Chinese happiness at work

Chinese happiness at work

Employers in China who are fretting about surging salaries on offer to talented staff may be encouraged by evidence that employees are looking for more than a fat pay packet.

While job-hopping is rampant amid a talent shortage, there are growing signs that many mainlanders would be happy to stay with an employer if staying meant career development and a good working environment.

“Clearly the China market is hot and people are changing jobs for better pay. But pay is not the be-all and end-all,” said Gary Burnison, chief executive of U.S.-based recruitment firm Korn/Ferry International.

“People want to feel they are treated well and that they belong.”

In China, people often leave a company because they cannot get on with their immediate boss or feel they have no role to play, Burnison said.

Now some companies are making employee relations a big priority.

Nanfang Lee Kum Kee, maker of sauces and health products in Guangdong province, has introduced a “happiness index.”

Any time a manager meets a member of staff he’ll ask how happy the employee feels on a scale of one to 10. “If the number drops the supervisor needs to find out why,” said Sammy Lee, managing director of Nanfang.

“We want to make sure everyone is happy.”

This approach may be unusual in China but Nanfang enjoys a staff turnover rate of less than 10 per cent — in manufacturing where turnover rates of 50 per cent are not unusual — and was voted among the 10 best employers in Asia this year by global human resource company Hewitt Associates.

“Pay is not the key issue,” said Lee. “You’ve got to pay the market rate if you want to be competitive, but you also have to encourage staff to engage in their work and be happy.”

In a Hewitt survey, conducted every two years, career prospects replaced pay this year as the top motivation for employee engagement at 154 foreign and local companies in China.

“Compensation is critical in attracting staff but in terms of retaining people in China other things such as working environment, training and career opportunities become more important,” said Heather Wang, head of human resources for General Electric in China.

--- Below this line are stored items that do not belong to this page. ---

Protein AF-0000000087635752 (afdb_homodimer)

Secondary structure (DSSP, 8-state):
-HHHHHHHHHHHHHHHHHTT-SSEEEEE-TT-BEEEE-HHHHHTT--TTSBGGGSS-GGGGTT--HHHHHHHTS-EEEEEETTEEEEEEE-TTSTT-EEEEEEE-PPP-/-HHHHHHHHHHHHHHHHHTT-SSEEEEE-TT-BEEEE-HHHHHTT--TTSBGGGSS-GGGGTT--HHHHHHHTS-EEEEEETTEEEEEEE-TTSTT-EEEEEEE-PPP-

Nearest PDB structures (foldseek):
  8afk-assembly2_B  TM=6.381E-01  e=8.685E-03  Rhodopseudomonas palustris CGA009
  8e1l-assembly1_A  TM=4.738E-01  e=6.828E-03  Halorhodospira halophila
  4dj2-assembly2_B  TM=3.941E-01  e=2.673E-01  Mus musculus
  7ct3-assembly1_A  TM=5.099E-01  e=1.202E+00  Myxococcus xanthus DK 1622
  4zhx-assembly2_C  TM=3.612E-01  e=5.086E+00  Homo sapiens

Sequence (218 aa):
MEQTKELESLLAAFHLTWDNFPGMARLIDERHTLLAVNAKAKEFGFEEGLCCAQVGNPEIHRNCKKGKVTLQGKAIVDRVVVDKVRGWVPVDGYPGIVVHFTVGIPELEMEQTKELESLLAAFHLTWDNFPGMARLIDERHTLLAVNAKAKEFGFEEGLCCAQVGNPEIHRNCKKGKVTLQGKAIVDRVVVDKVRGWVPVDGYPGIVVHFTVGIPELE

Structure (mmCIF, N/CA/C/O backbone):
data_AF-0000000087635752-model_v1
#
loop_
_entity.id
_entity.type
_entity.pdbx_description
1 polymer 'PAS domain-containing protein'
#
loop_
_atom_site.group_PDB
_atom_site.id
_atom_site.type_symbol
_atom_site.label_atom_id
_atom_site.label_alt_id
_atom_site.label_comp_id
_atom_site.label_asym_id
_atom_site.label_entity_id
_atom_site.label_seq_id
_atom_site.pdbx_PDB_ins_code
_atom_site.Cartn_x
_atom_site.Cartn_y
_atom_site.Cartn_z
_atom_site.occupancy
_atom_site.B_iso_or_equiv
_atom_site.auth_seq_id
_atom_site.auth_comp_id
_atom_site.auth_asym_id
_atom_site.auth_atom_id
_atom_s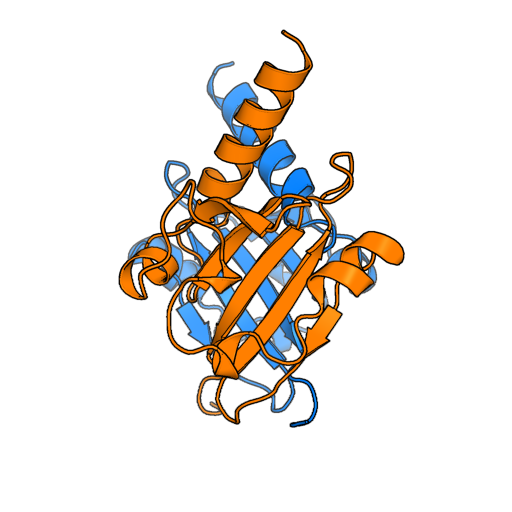ite.pdbx_PDB_model_num
ATOM 1 N N . MET A 1 1 ? 23.516 18.297 0.125 1 57.53 1 MET A N 1
ATOM 2 C CA . MET A 1 1 ? 23.516 17.625 -1.176 1 57.53 1 MET A CA 1
ATOM 3 C C . MET A 1 1 ? 23.047 16.188 -1.05 1 57.53 1 MET A C 1
ATOM 5 O O . MET A 1 1 ? 22.203 15.727 -1.832 1 57.53 1 MET A O 1
ATOM 9 N N . GLU A 1 2 ? 23.547 15.422 -0.046 1 64.5 2 GLU A N 1
ATOM 10 C CA . GLU A 1 2 ? 23.219 14.016 0.17 1 64.5 2 GLU A CA 1
ATOM 11 C C . GLU A 1 2 ? 21.766 13.859 0.642 1 64.5 2 GLU A C 1
ATOM 13 O O . GLU A 1 2 ? 21.047 12.977 0.169 1 64.5 2 GLU A O 1
ATOM 18 N N . GLN A 1 3 ? 21.328 14.805 1.37 1 69.44 3 GLN A N 1
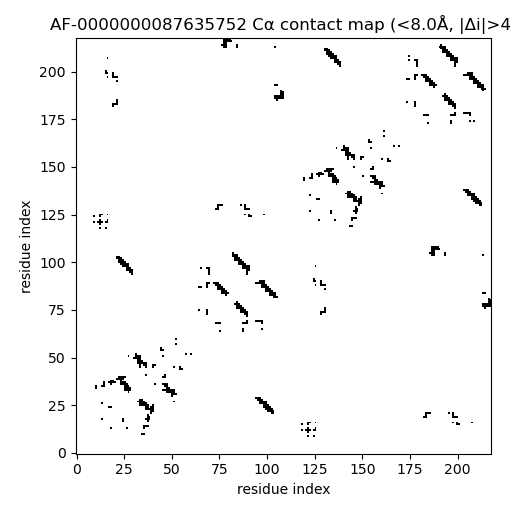ATOM 19 C CA . GLN A 1 3 ? 19.953 14.727 1.88 1 69.44 3 GLN A CA 1
ATOM 20 C C . GLN A 1 3 ? 18.938 14.961 0.767 1 69.44 3 GLN A C 1
ATOM 22 O O . GLN A 1 3 ? 17.906 14.305 0.722 1 69.44 3 GLN A O 1
ATOM 27 N N . THR A 1 4 ? 19.359 15.836 -0.132 1 76.56 4 THR A N 1
ATOM 28 C CA . THR A 1 4 ? 18.453 16.141 -1.232 1 76.56 4 THR A CA 1
ATOM 29 C C . THR A 1 4 ? 18.297 14.93 -2.148 1 76.56 4 THR A C 1
ATOM 31 O O . THR A 1 4 ? 17.188 14.609 -2.584 1 76.56 4 THR A O 1
ATOM 34 N N . LYS A 1 5 ? 19.391 14.281 -2.379 1 83.88 5 LYS A N 1
ATOM 35 C CA . LYS A 1 5 ? 19.359 13.117 -3.254 1 83.88 5 LYS A CA 1
ATOM 36 C C . LYS A 1 5 ? 18.562 11.977 -2.615 1 83.88 5 LYS A C 1
ATOM 38 O O . LYS A 1 5 ? 17.859 11.242 -3.309 1 83.88 5 LYS A O 1
ATOM 43 N N . GLU A 1 6 ? 18.734 11.914 -1.324 1 89.38 6 GLU A N 1
ATOM 44 C CA . GLU A 1 6 ? 18.016 10.867 -0.601 1 89.38 6 GLU A CA 1
ATOM 45 C C . GLU A 1 6 ? 16.516 11.094 -0.648 1 89.38 6 GLU A C 1
ATOM 47 O O . GLU A 1 6 ? 15.742 10.156 -0.873 1 89.38 6 GLU A O 1
ATOM 52 N N . LEU A 1 7 ? 16.141 12.32 -0.515 1 92.88 7 LEU A N 1
ATOM 53 C CA . LEU A 1 7 ? 14.711 12.625 -0.567 1 92.88 7 LEU A CA 1
ATOM 54 C C . LEU A 1 7 ? 14.164 12.414 -1.974 1 92.88 7 LEU A C 1
ATOM 56 O O . LEU A 1 7 ? 13.047 11.914 -2.139 1 92.88 7 LEU A O 1
ATOM 60 N N . GLU A 1 8 ? 14.945 12.836 -2.957 1 94.5 8 GLU A N 1
ATOM 61 C CA . GLU A 1 8 ? 14.531 12.625 -4.344 1 94.5 8 GLU A CA 1
ATOM 62 C C . GLU A 1 8 ? 14.328 11.141 -4.637 1 94.5 8 GLU A C 1
ATOM 64 O O . GLU A 1 8 ? 13.398 10.773 -5.355 1 94.5 8 GLU A O 1
ATOM 69 N N . SER A 1 9 ? 15.242 10.383 -4.098 1 94.62 9 SER A N 1
ATOM 70 C CA . SER A 1 9 ? 15.109 8.938 -4.27 1 94.62 9 SER A CA 1
ATOM 71 C C . SER A 1 9 ? 13.852 8.414 -3.598 1 94.62 9 SER A C 1
ATOM 73 O O . SER A 1 9 ? 13.172 7.531 -4.137 1 94.62 9 SER A O 1
ATOM 75 N N . LEU A 1 10 ? 13.508 8.898 -2.459 1 97.69 10 LEU A N 1
ATOM 76 C CA . LEU A 1 10 ? 12.305 8.5 -1.749 1 97.69 10 LEU A CA 1
ATOM 77 C C . LEU A 1 10 ? 11.055 8.914 -2.52 1 97.69 10 LEU A C 1
ATOM 79 O O . LEU A 1 10 ? 10.109 8.133 -2.656 1 97.69 10 LEU A O 1
ATOM 83 N N . LEU A 1 11 ? 11.07 10.156 -3.059 1 98.06 11 LEU A N 1
ATOM 84 C CA . LEU A 1 11 ? 9.938 10.625 -3.85 1 98.06 11 LEU A CA 1
ATOM 85 C C . LEU A 1 11 ? 9.734 9.75 -5.082 1 98.06 11 LEU A C 1
ATOM 87 O O . LEU A 1 11 ? 8.602 9.375 -5.398 1 98.06 11 LEU A O 1
ATOM 91 N N . ALA A 1 12 ? 10.836 9.445 -5.703 1 97.12 12 ALA A N 1
ATOM 92 C CA . ALA A 1 12 ? 10.766 8.578 -6.879 1 97.12 12 ALA A CA 1
ATOM 93 C C . ALA A 1 12 ? 10.242 7.195 -6.516 1 97.12 12 ALA A C 1
ATOM 95 O O . ALA A 1 12 ? 9.445 6.613 -7.258 1 97.12 12 ALA A O 1
ATOM 96 N N . ALA A 1 13 ? 10.688 6.641 -5.383 1 98.06 13 ALA A N 1
ATOM 97 C CA . ALA A 1 13 ? 10.227 5.332 -4.926 1 98.06 13 ALA A CA 1
ATOM 98 C C . ALA A 1 13 ? 8.727 5.336 -4.668 1 98.06 13 ALA A C 1
ATOM 100 O O . ALA A 1 13 ? 8.016 4.398 -5.047 1 98.06 13 ALA A O 1
ATOM 101 N N . PHE A 1 14 ? 8.242 6.391 -4.023 1 98.69 14 PHE A N 1
ATOM 102 C CA . PHE A 1 14 ? 6.812 6.535 -3.777 1 98.69 14 PHE A CA 1
ATOM 103 C C . PHE A 1 14 ? 6.031 6.523 -5.086 1 98.69 14 PHE A C 1
ATOM 105 O O . PHE A 1 14 ? 5.109 5.727 -5.258 1 98.69 14 PHE A O 1
ATOM 112 N N . HIS A 1 15 ? 6.43 7.363 -5.98 1 98.25 15 HIS A N 1
ATOM 113 C CA . HIS A 1 15 ? 5.664 7.48 -7.215 1 98.25 15 HIS A CA 1
ATOM 114 C C . HIS A 1 15 ? 5.742 6.195 -8.031 1 98.25 15 HIS A C 1
ATOM 116 O O . HIS A 1 15 ? 4.777 5.824 -8.711 1 98.25 15 HIS A O 1
ATOM 122 N N . LEU A 1 16 ? 6.805 5.535 -7.93 1 97.88 16 LEU A N 1
ATOM 123 C CA . LEU A 1 16 ? 6.973 4.309 -8.703 1 97.88 16 LEU A CA 1
ATOM 124 C C . LEU A 1 16 ? 6.027 3.219 -8.203 1 97.88 16 LEU A C 1
ATOM 126 O O . LEU A 1 16 ? 5.484 2.451 -9 1 97.88 16 LEU A O 1
ATOM 130 N N . THR A 1 17 ? 5.746 3.17 -6.941 1 98.38 17 THR A N 1
ATOM 131 C CA . THR A 1 17 ? 5.062 1.973 -6.465 1 98.38 17 THR A CA 1
ATOM 132 C C . THR A 1 17 ? 3.701 2.324 -5.875 1 98.38 17 THR A C 1
ATOM 134 O O . THR A 1 17 ? 2.857 1.447 -5.68 1 98.38 17 THR A O 1
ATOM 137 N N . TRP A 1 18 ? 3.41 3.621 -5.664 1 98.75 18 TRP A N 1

As a global company, GE can offer long-term careers in a variety of industries and countries but says it faces a challenge in developing staff quickly to keep pace with business expansion in China.

“We want people in China to get to the next level a year earlier than we would in more mature markets,” Wang said.

Career development requires investment in personal skills because Chinese workers often are held back by a rote-learning-based education system that stifles creativity, employers say.

GE says its China leadership program puts more emphasis on training in negotiating skills and working on projects outside an employee’s normal sphere of business.

A survey of multinationals by Korn/ Ferry shows a lack of innovation and creativity as the biggest challenge to finding leadership talent in China, after lack of international experience and poor ability to adapt to Western corporate culture.

Lee at Nanfang advocates “invisible leadership” that forces staff to take initiative.

He says he probably spends more time on the golf course, where he can think about strategy, than at work; delegates staff to deal with his e-mails; and does not possess a Blackberry or a computer, even in the office.

If the company is entertaining clients or holding events, staff decide how it will be organized.

“In most companies managers make the decisions and employees follow. We try to turn that upside down,” Lee said.